Sanık ve avukatının sorduğu sorulara sınırlama getirilerek mikrofon kesildi, kendisiyle ilgili konularda bile soru sorma hakkı kaldırıldı.

Sanıkların itiraz etmesi halinde duruşmalardan men cezaları verildi, suç duyurusunda bulunuldu. Sanıklar üzerinde yaratılan baskı ve tehdit savunma yapılmasını ve savunma dokunulmazlığını tamamen ortadan kaldırdı.

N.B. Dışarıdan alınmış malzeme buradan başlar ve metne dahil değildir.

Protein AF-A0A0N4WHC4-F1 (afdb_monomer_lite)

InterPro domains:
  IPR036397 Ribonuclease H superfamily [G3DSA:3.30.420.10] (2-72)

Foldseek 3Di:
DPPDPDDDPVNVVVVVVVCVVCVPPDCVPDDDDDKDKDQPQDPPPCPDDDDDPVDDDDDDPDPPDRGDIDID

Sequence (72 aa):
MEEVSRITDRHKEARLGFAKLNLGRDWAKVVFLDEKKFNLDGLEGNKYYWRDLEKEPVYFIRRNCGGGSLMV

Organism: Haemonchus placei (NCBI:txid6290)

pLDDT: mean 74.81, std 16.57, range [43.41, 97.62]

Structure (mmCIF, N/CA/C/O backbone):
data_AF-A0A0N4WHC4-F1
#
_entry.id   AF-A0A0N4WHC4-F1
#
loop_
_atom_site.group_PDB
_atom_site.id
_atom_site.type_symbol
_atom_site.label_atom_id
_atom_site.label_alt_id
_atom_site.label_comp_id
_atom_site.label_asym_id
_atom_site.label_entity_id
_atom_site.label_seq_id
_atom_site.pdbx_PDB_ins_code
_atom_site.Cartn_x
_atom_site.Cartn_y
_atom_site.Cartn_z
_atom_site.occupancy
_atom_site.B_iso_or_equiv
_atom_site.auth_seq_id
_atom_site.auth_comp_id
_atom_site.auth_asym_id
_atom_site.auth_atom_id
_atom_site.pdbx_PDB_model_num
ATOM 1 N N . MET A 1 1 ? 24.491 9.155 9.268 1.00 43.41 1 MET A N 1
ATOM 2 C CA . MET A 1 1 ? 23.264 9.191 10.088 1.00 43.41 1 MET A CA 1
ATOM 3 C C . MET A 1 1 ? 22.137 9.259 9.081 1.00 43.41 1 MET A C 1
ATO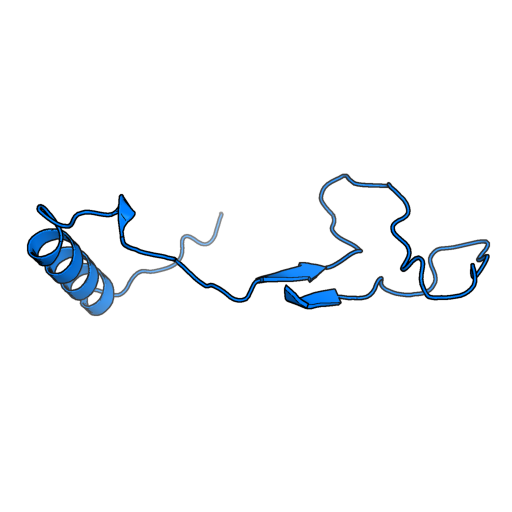M 5 O O . MET A 1 1 ? 22.091 10.245 8.360 1.00 43.41 1 MET A O 1
ATOM 9 N N . GLU A 1 2 ? 21.382 8.177 8.883 1.00 52.97 2 GLU A N 1
ATOM 10 C CA . GLU A 1 2 ? 20.270 8.214 7.926 1.00 52.97 2 GLU A CA 1
ATOM 11 C C . GLU A 1 2 ? 19.268 9.275 8.373 1.00 52.97 2 GLU A C 1
ATOM 13 O O . GLU A 1 2 ? 18.900 9.345 9.548 1.00 52.97 2 GLU A O 1
ATOM 18 N N . GLU A 1 3 ? 18.882 10.143 7.445 1.00 57.62 3 GLU A N 1
ATOM 19 C CA . GLU A 1 3 ? 17.916 11.195 7.705 1.00 57.62 3 GLU A CA 1
ATOM 20 C C . GLU A 1 3 ? 16.531 10.549 7.817 1.00 57.62 3 GLU A C 1
ATOM 22 O O . GLU A 1 3 ? 15.845 10.286 6.831 1.00 57.62 3 GLU A O 1
ATOM 27 N N . VAL A 1 4 ? 16.136 10.210 9.044 1.00 62.34 4 VAL A N 1
ATOM 28 C CA . VAL A 1 4 ? 14.803 9.669 9.312 1.00 62.34 4 VAL A CA 1
ATOM 29 C C . VAL A 1 4 ? 13.789 10.761 8.987 1.00 62.34 4 VAL A C 1
ATOM 31 O O . VAL A 1 4 ? 13.781 11.821 9.617 1.00 62.34 4 VAL A O 1
ATOM 34 N N . SER A 1 5 ? 12.925 10.505 8.003 1.00 65.44 5 SER A N 1
ATOM 35 C CA . SER A 1 5 ? 11.906 11.460 7.567 1.00 65.44 5 SER A CA 1
ATOM 36 C C . SER A 1 5 ? 11.083 11.954 8.766 1.00 65.44 5 SER A C 1
ATOM 38 O O . SER A 1 5 ? 10.396 11.161 9.423 1.00 65.44 5 SER A O 1
ATOM 40 N N . ARG A 1 6 ? 11.134 13.257 9.073 1.00 81.56 6 ARG A N 1
ATOM 41 C CA . ARG A 1 6 ? 10.376 13.844 10.190 1.00 81.56 6 ARG A CA 1
ATOM 42 C C . ARG A 1 6 ? 8.888 13.894 9.848 1.00 81.56 6 ARG A C 1
ATOM 44 O O . ARG A 1 6 ? 8.423 14.780 9.138 1.00 81.56 6 ARG A O 1
ATOM 51 N N . ILE A 1 7 ? 8.127 12.952 10.397 1.00 87.12 7 ILE A N 1
ATOM 52 C CA . ILE A 1 7 ? 6.661 12.972 10.359 1.00 87.12 7 ILE A CA 1
ATOM 53 C C . ILE A 1 7 ? 6.146 14.077 11.290 1.00 87.12 7 ILE A C 1
ATOM 55 O O . ILE A 1 7 ? 6.412 14.053 12.494 1.00 87.12 7 ILE A O 1
ATOM 59 N N . THR A 1 8 ? 5.377 15.019 10.739 1.00 92.00 8 THR A N 1
ATOM 60 C CA . THR A 1 8 ? 4.692 16.062 11.523 1.00 92.00 8 THR A CA 1
ATOM 61 C C . THR A 1 8 ? 3.524 15.478 12.322 1.00 92.00 8 THR A C 1
ATOM 63 O O . THR A 1 8 ? 2.953 14.453 11.940 1.00 92.00 8 THR A O 1
ATOM 66 N N . ASP A 1 9 ? 3.123 16.133 13.413 1.00 92.38 9 ASP A N 1
ATOM 67 C CA . ASP A 1 9 ? 2.033 15.633 14.266 1.00 92.38 9 ASP A CA 1
ATOM 68 C C . ASP A 1 9 ? 0.696 15.546 13.518 1.00 92.38 9 ASP A C 1
ATOM 70 O O . ASP A 1 9 ? -0.008 14.543 13.636 1.00 92.38 9 ASP A O 1
ATOM 74 N N . ARG A 1 10 ? 0.437 16.485 12.597 1.00 94.12 10 ARG A N 1
ATOM 75 C CA . ARG A 1 10 ? -0.696 16.420 11.659 1.00 94.12 10 ARG A CA 1
ATOM 76 C C . ARG A 1 10 ? -0.739 15.097 10.887 1.00 94.12 10 ARG A C 1
ATOM 78 O O . ARG A 1 10 ? -1.801 14.504 10.716 1.00 94.12 10 ARG A O 1
ATOM 85 N N . HIS A 1 11 ? 0.409 14.622 10.396 1.00 93.88 11 HIS A N 1
ATOM 86 C CA . HIS A 1 11 ? 0.470 13.358 9.661 1.00 93.88 11 HIS A CA 1
ATOM 87 C C . HIS A 1 11 ? 0.236 12.145 10.570 1.00 93.88 11 HIS A C 1
ATOM 89 O O . HIS A 1 11 ? -0.334 11.158 10.105 1.00 93.88 11 HIS A O 1
ATOM 95 N N . LYS A 1 12 ? 0.617 12.205 11.853 1.00 94.06 12 LYS A N 1
ATOM 96 C CA . LYS A 1 12 ? 0.328 11.135 12.826 1.00 94.06 12 LYS A CA 1
ATOM 97 C C . LYS A 1 12 ? -1.167 11.036 13.104 1.00 94.06 12 LYS A C 1
ATOM 99 O O . LYS A 1 12 ? -1.721 9.941 13.039 1.00 94.06 12 LYS A O 1
ATOM 104 N N . GLU A 1 13 ? -1.820 12.168 13.349 1.00 96.44 13 GLU A N 1
ATOM 105 C CA . GLU A 1 13 ? -3.263 12.229 13.593 1.00 96.44 13 GLU A CA 1
ATOM 106 C C . GLU A 1 13 ? -4.060 11.740 12.382 1.00 96.44 13 GLU A C 1
ATOM 108 O O . GLU A 1 13 ? -4.926 10.875 12.521 1.00 96.44 13 GLU A O 1
ATOM 113 N N . ALA A 1 14 ? -3.711 12.209 11.180 1.00 96.56 14 ALA A N 1
ATOM 114 C CA . ALA A 1 14 ? -4.359 11.774 9.947 1.00 96.56 14 ALA A CA 1
ATOM 115 C C . ALA A 1 14 ? -4.206 10.260 9.715 1.00 96.56 14 ALA A C 1
ATOM 117 O O . ALA A 1 14 ? -5.178 9.584 9.376 1.00 96.56 14 ALA A O 1
ATOM 118 N N . ARG A 1 15 ? -3.009 9.703 9.951 1.00 95.69 15 ARG A N 1
ATOM 119 C CA . ARG A 1 15 ? -2.761 8.255 9.846 1.00 95.69 15 ARG A CA 1
ATOM 120 C C . ARG A 1 15 ? -3.560 7.459 10.876 1.00 95.69 15 ARG A C 1
ATOM 122 O O . ARG A 1 15 ? -4.127 6.427 10.525 1.00 95.69 15 ARG A O 1
ATOM 129 N N . LEU A 1 16 ? -3.646 7.936 12.118 1.00 96.50 16 LEU A N 1
ATOM 130 C CA . LEU A 1 16 ? -4.437 7.290 13.166 1.00 96.50 16 LEU A CA 1
ATOM 131 C C . LEU A 1 16 ? -5.936 7.302 12.833 1.00 96.50 16 LEU A C 1
ATOM 133 O O . LEU A 1 16 ? -6.607 6.283 12.994 1.00 96.50 16 LEU A O 1
ATOM 137 N N . GLY A 1 17 ? -6.457 8.432 12.349 1.00 97.62 17 GLY A N 1
ATOM 138 C CA . GLY A 1 17 ? -7.844 8.551 11.895 1.00 97.62 17 GLY A CA 1
ATOM 139 C C . GLY A 1 17 ? -8.144 7.610 10.730 1.00 97.62 17 GLY A C 1
ATOM 140 O O . GLY A 1 17 ? -9.112 6.853 10.783 1.00 97.62 17 GLY A O 1
ATOM 141 N N . PHE A 1 18 ? -7.265 7.579 9.726 1.00 96.31 18 PHE A N 1
ATOM 142 C CA . PHE A 1 18 ? -7.367 6.651 8.602 1.00 96.31 18 PHE A CA 1
ATOM 143 C C . PHE A 1 18 ? -7.378 5.190 9.065 1.00 96.31 18 PHE A C 1
ATOM 145 O O . PHE A 1 18 ? -8.231 4.424 8.625 1.00 96.31 18 PHE A O 1
ATOM 152 N N . ALA A 1 19 ? -6.482 4.795 9.973 1.00 96.25 19 ALA A N 1
ATOM 153 C CA . ALA A 1 19 ? -6.439 3.426 10.482 1.00 96.25 19 ALA A CA 1
ATOM 154 C C . ALA A 1 19 ? -7.756 3.043 11.172 1.00 96.25 19 ALA A C 1
ATOM 156 O O . ALA A 1 19 ? -8.352 2.027 10.826 1.00 96.25 19 ALA A O 1
ATOM 157 N N . LYS A 1 20 ? -8.256 3.893 12.081 1.00 97.25 20 LYS A N 1
ATOM 158 C CA . LYS A 1 20 ? -9.519 3.660 12.802 1.00 97.25 20 LYS A CA 1
ATOM 159 C C . LYS A 1 20 ? -10.713 3.503 11.858 1.00 97.25 20 LYS A C 1
ATOM 161 O O . LYS A 1 20 ? -11.517 2.598 12.053 1.00 97.25 20 LYS A O 1
ATOM 166 N N . LEU A 1 21 ? -10.812 4.344 10.828 1.00 97.31 21 LEU A N 1
ATOM 167 C CA . LEU A 1 21 ? -11.909 4.302 9.853 1.00 97.31 21 LEU A CA 1
ATOM 168 C C . LEU A 1 21 ? -11.905 3.040 8.981 1.00 97.31 21 LEU A C 1
ATOM 170 O O . LEU A 1 21 ? -12.948 2.660 8.458 1.00 97.31 21 LEU A O 1
ATOM 174 N N . ASN A 1 22 ? -10.748 2.397 8.805 1.00 96.38 22 ASN A N 1
ATOM 175 C CA . ASN A 1 22 ? -10.575 1.306 7.847 1.00 96.38 22 ASN A CA 1
ATOM 176 C C . ASN A 1 22 ? -10.330 -0.067 8.494 1.00 96.38 22 ASN A C 1
ATOM 178 O O . ASN A 1 22 ? -10.034 -1.017 7.774 1.00 96.38 22 ASN A O 1
ATOM 182 N N . LEU A 1 23 ? -10.500 -0.205 9.816 1.00 94.31 23 LEU A N 1
ATOM 183 C CA . LEU A 1 23 ? -10.315 -1.478 10.534 1.00 94.31 23 LEU A CA 1
ATOM 184 C C . LEU A 1 23 ? -11.174 -2.625 9.976 1.00 94.31 23 LEU A C 1
ATOM 186 O O . LEU A 1 23 ? -10.721 -3.763 9.943 1.00 94.31 23 LEU A O 1
ATOM 190 N N . GLY A 1 24 ? -12.397 -2.326 9.531 1.00 94.62 24 GLY A N 1
ATOM 191 C CA . GLY A 1 24 ? -13.322 -3.301 8.942 1.00 94.62 24 GLY A CA 1
ATOM 192 C C . GLY A 1 24 ? -13.395 -3.259 7.415 1.00 94.62 24 GLY A C 1
ATOM 193 O O . GLY A 1 24 ? -14.339 -3.800 6.842 1.00 94.62 24 GLY A O 1
ATOM 194 N N . ARG A 1 25 ? -12.472 -2.561 6.741 1.00 94.38 25 ARG A N 1
ATOM 195 C CA . ARG A 1 25 ? -12.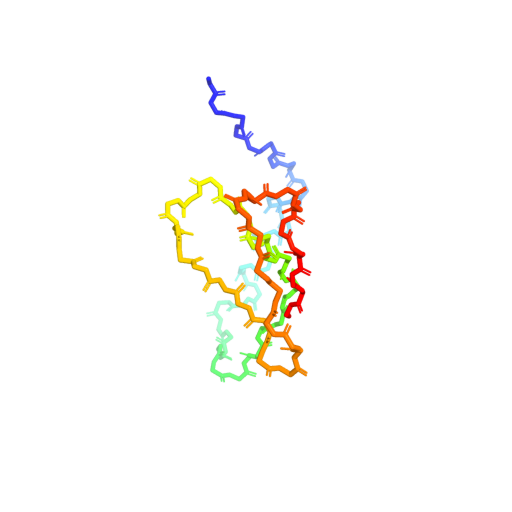523 -2.424 5.283 1.00 94.38 25 ARG A CA 1
ATOM 196 C C . ARG A 1 25 ? -12.183 -3.753 4.611 1.00 94.38 25 ARG A C 1
ATOM 198 O O . ARG A 1 25 ? -11.174 -4.379 4.918 1.00 94.38 25 ARG A O 1
ATOM 205 N N . ASP A 1 26 ? -12.996 -4.125 3.630 1.00 95.62 26 ASP A N 1
ATOM 206 C CA . ASP A 1 26 ? -12.694 -5.214 2.707 1.00 95.62 26 ASP A CA 1
ATOM 207 C C . ASP A 1 26 ? -11.676 -4.741 1.659 1.00 95.62 26 ASP A C 1
ATOM 209 O O . ASP A 1 26 ? -12.018 -4.082 0.673 1.00 95.62 26 ASP A O 1
ATOM 213 N N . TRP A 1 27 ? -10.402 -5.039 1.905 1.00 94.75 27 TRP A N 1
ATOM 214 C CA . TRP A 1 27 ? -9.295 -4.627 1.041 1.00 94.75 27 TRP A CA 1
ATOM 215 C C . TRP A 1 27 ? -9.272 -5.351 -0.308 1.00 94.75 27 TRP A C 1
ATOM 217 O O . TRP A 1 27 ? -8.665 -4.834 -1.241 1.00 94.75 27 TRP A O 1
ATOM 227 N N . ALA A 1 28 ? -9.973 -6.481 -0.462 1.00 95.06 28 ALA A N 1
ATOM 228 C CA . ALA A 1 28 ? -10.024 -7.213 -1.731 1.00 95.06 28 ALA A CA 1
ATOM 229 C C . ALA A 1 28 ? -10.764 -6.440 -2.837 1.00 95.06 28 ALA A C 1
ATOM 231 O O . ALA A 1 28 ? -10.599 -6.730 -4.019 1.00 95.06 28 ALA A O 1
ATOM 232 N N . LYS A 1 29 ? -11.565 -5.436 -2.462 1.00 94.31 29 LYS A N 1
ATOM 233 C CA . LYS A 1 29 ? -12.285 -4.550 -3.389 1.00 94.31 29 LYS A CA 1
ATOM 234 C C . LYS A 1 29 ? -11.535 -3.253 -3.695 1.00 94.31 29 LYS A C 1
ATOM 236 O O . LYS A 1 29 ? -12.056 -2.410 -4.420 1.00 94.31 29 LYS A O 1
ATOM 241 N N . VAL A 1 30 ? -10.347 -3.059 -3.122 1.00 93.50 30 VAL A N 1
ATOM 242 C CA . VAL A 1 30 ? -9.556 -1.837 -3.289 1.00 93.50 30 VAL A CA 1
ATOM 243 C C . VAL A 1 30 ? -8.453 -2.087 -4.307 1.00 93.50 30 VAL A C 1
ATOM 245 O O . VAL A 1 30 ? -7.593 -2.937 -4.104 1.00 93.50 30 VAL A O 1
ATOM 248 N N . VAL A 1 31 ? -8.455 -1.303 -5.383 1.00 92.62 31 VAL A N 1
ATOM 249 C CA . VAL A 1 31 ? -7.337 -1.242 -6.328 1.00 92.62 31 VAL A CA 1
ATOM 250 C C . VAL A 1 31 ? -6.498 -0.021 -5.977 1.00 92.62 31 VAL A C 1
ATOM 252 O O . VAL A 1 31 ? -7.005 1.100 -5.965 1.00 92.62 31 VAL A O 1
ATOM 255 N N . PHE A 1 32 ? -5.224 -0.245 -5.661 1.00 88.75 32 PHE A N 1
ATOM 256 C CA . PHE A 1 32 ? -4.266 0.831 -5.432 1.00 88.75 32 PHE A CA 1
ATOM 257 C C . PHE A 1 32 ? -3.589 1.207 -6.745 1.00 88.75 32 PHE A C 1
ATOM 259 O O . PHE A 1 32 ? -3.196 0.333 -7.515 1.00 88.75 32 PHE A O 1
ATOM 266 N N . LEU A 1 33 ? -3.450 2.509 -6.968 1.00 87.44 33 LEU A N 1
ATOM 267 C CA . LEU A 1 33 ? -2.722 3.090 -8.087 1.00 87.44 33 LEU A CA 1
ATOM 268 C C . LEU A 1 33 ? -1.709 4.073 -7.503 1.00 87.44 33 LEU A C 1
ATOM 270 O O . LEU A 1 33 ? -2.045 4.826 -6.587 1.00 87.44 33 LEU A O 1
ATOM 274 N N . ASP A 1 34 ? -0.484 4.031 -8.007 1.00 86.31 34 ASP A N 1
ATOM 275 C CA . ASP A 1 34 ? 0.588 4.958 -7.658 1.00 86.31 34 ASP A CA 1
ATOM 276 C C . ASP A 1 34 ? 1.469 5.156 -8.889 1.00 86.31 34 ASP A C 1
ATOM 278 O O . ASP A 1 34 ? 1.638 4.227 -9.679 1.00 86.31 34 ASP A O 1
ATOM 282 N N . GLU A 1 35 ? 2.029 6.350 -9.042 1.00 80.94 35 GLU A N 1
ATOM 283 C CA . GLU A 1 35 ? 2.958 6.648 -10.127 1.00 80.94 35 GLU A CA 1
ATOM 284 C C . GLU A 1 35 ? 4.382 6.431 -9.624 1.00 80.94 35 GLU A C 1
ATOM 286 O O . GLU A 1 35 ? 4.861 7.134 -8.728 1.00 80.94 35 GLU A O 1
ATOM 291 N N . LYS A 1 36 ? 5.104 5.478 -10.222 1.00 78.69 36 LYS A N 1
ATOM 292 C CA . LYS A 1 36 ? 6.506 5.233 -9.868 1.00 78.69 36 LYS A CA 1
ATOM 293 C C . LYS A 1 36 ? 7.424 5.473 -11.054 1.00 78.69 36 LYS A C 1
ATOM 295 O O . LYS A 1 36 ? 7.374 4.787 -12.070 1.00 78.69 36 LYS A O 1
ATOM 300 N N . LYS A 1 37 ? 8.341 6.426 -10.884 1.00 73.62 37 LYS A N 1
ATOM 301 C CA . LYS A 1 37 ? 9.423 6.669 -11.839 1.00 73.62 37 LYS A CA 1
ATOM 302 C C . LYS A 1 37 ? 10.539 5.643 -11.639 1.00 73.62 37 LYS A C 1
ATOM 304 O O . LYS A 1 37 ? 11.227 5.657 -10.617 1.00 73.62 37 LYS A O 1
ATOM 309 N N . PHE A 1 38 ? 10.745 4.784 -12.631 1.00 62.94 38 PHE A N 1
ATOM 310 C CA . PHE A 1 38 ? 11.860 3.846 -12.689 1.00 62.94 38 PHE A CA 1
ATOM 311 C C . PHE A 1 38 ? 13.003 4.462 -13.496 1.00 62.94 38 PHE A C 1
ATOM 313 O O . PHE A 1 38 ? 12.865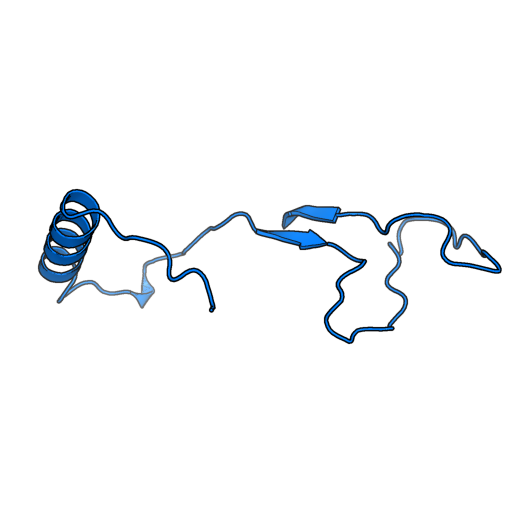 4.738 -14.687 1.00 62.94 38 PHE A O 1
ATOM 320 N N . ASN A 1 39 ? 14.145 4.688 -12.847 1.00 65.31 39 ASN A N 1
ATOM 321 C CA . ASN A 1 39 ? 15.367 5.075 -13.547 1.00 65.31 39 ASN A CA 1
ATOM 322 C C . ASN A 1 39 ? 16.041 3.801 -14.076 1.00 65.31 39 ASN A C 1
ATOM 324 O O . ASN A 1 39 ? 16.368 2.918 -13.283 1.00 65.31 39 ASN A O 1
ATOM 328 N N . LEU A 1 40 ? 16.282 3.710 -15.388 1.00 62.59 40 LEU A N 1
ATOM 329 C CA . LEU A 1 40 ? 16.904 2.532 -16.021 1.00 62.59 40 LEU A CA 1
ATOM 330 C C . LEU A 1 40 ? 18.421 2.413 -15.753 1.00 62.59 40 LEU A C 1
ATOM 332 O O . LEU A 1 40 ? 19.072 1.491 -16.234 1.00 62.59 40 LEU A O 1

Bu davaya bakan hakim ve savcılara sağlanan korumalar, lüks makam arabaları, odalar ve tefrişat yargılamayı daha da
'Özel' hale getirdi.

Dava tamamen tahrif edilmiş, eklenmiş, üzerinde oynanmış hukuka aykırı deliller üzerinden yürütüldü. Bir çok sanığın bilgisayarlarına dosyalar yüklenmiş, cep telefonlarına tanınmayan numaralar eklenmişti.

* * *

Ya gizli tanıklar!..

"Davada tam bir gizli tanık terörü estirilmiştir. En ağır hapis ya da müebbet hapis cezalarına çarptırılmış ve akıl sağlığı bakımından şüphe uyandırıcı ifadelerde bulunan bu şahıslar, iddia edilen Ergenekon davasındaki gizli tanıklığı kendi kurtuluşları için son çare olarak görmüşlerdir. Gizli tanık ifadelerinin bir çoğu Emniyette yönlendirme ile alınmış, ellerine tutuşturulan ifade örneklerini duruşmada okur hale gelmişlerdir. Gizli tanıkların seçimi tamamen polise bırakılmıştır.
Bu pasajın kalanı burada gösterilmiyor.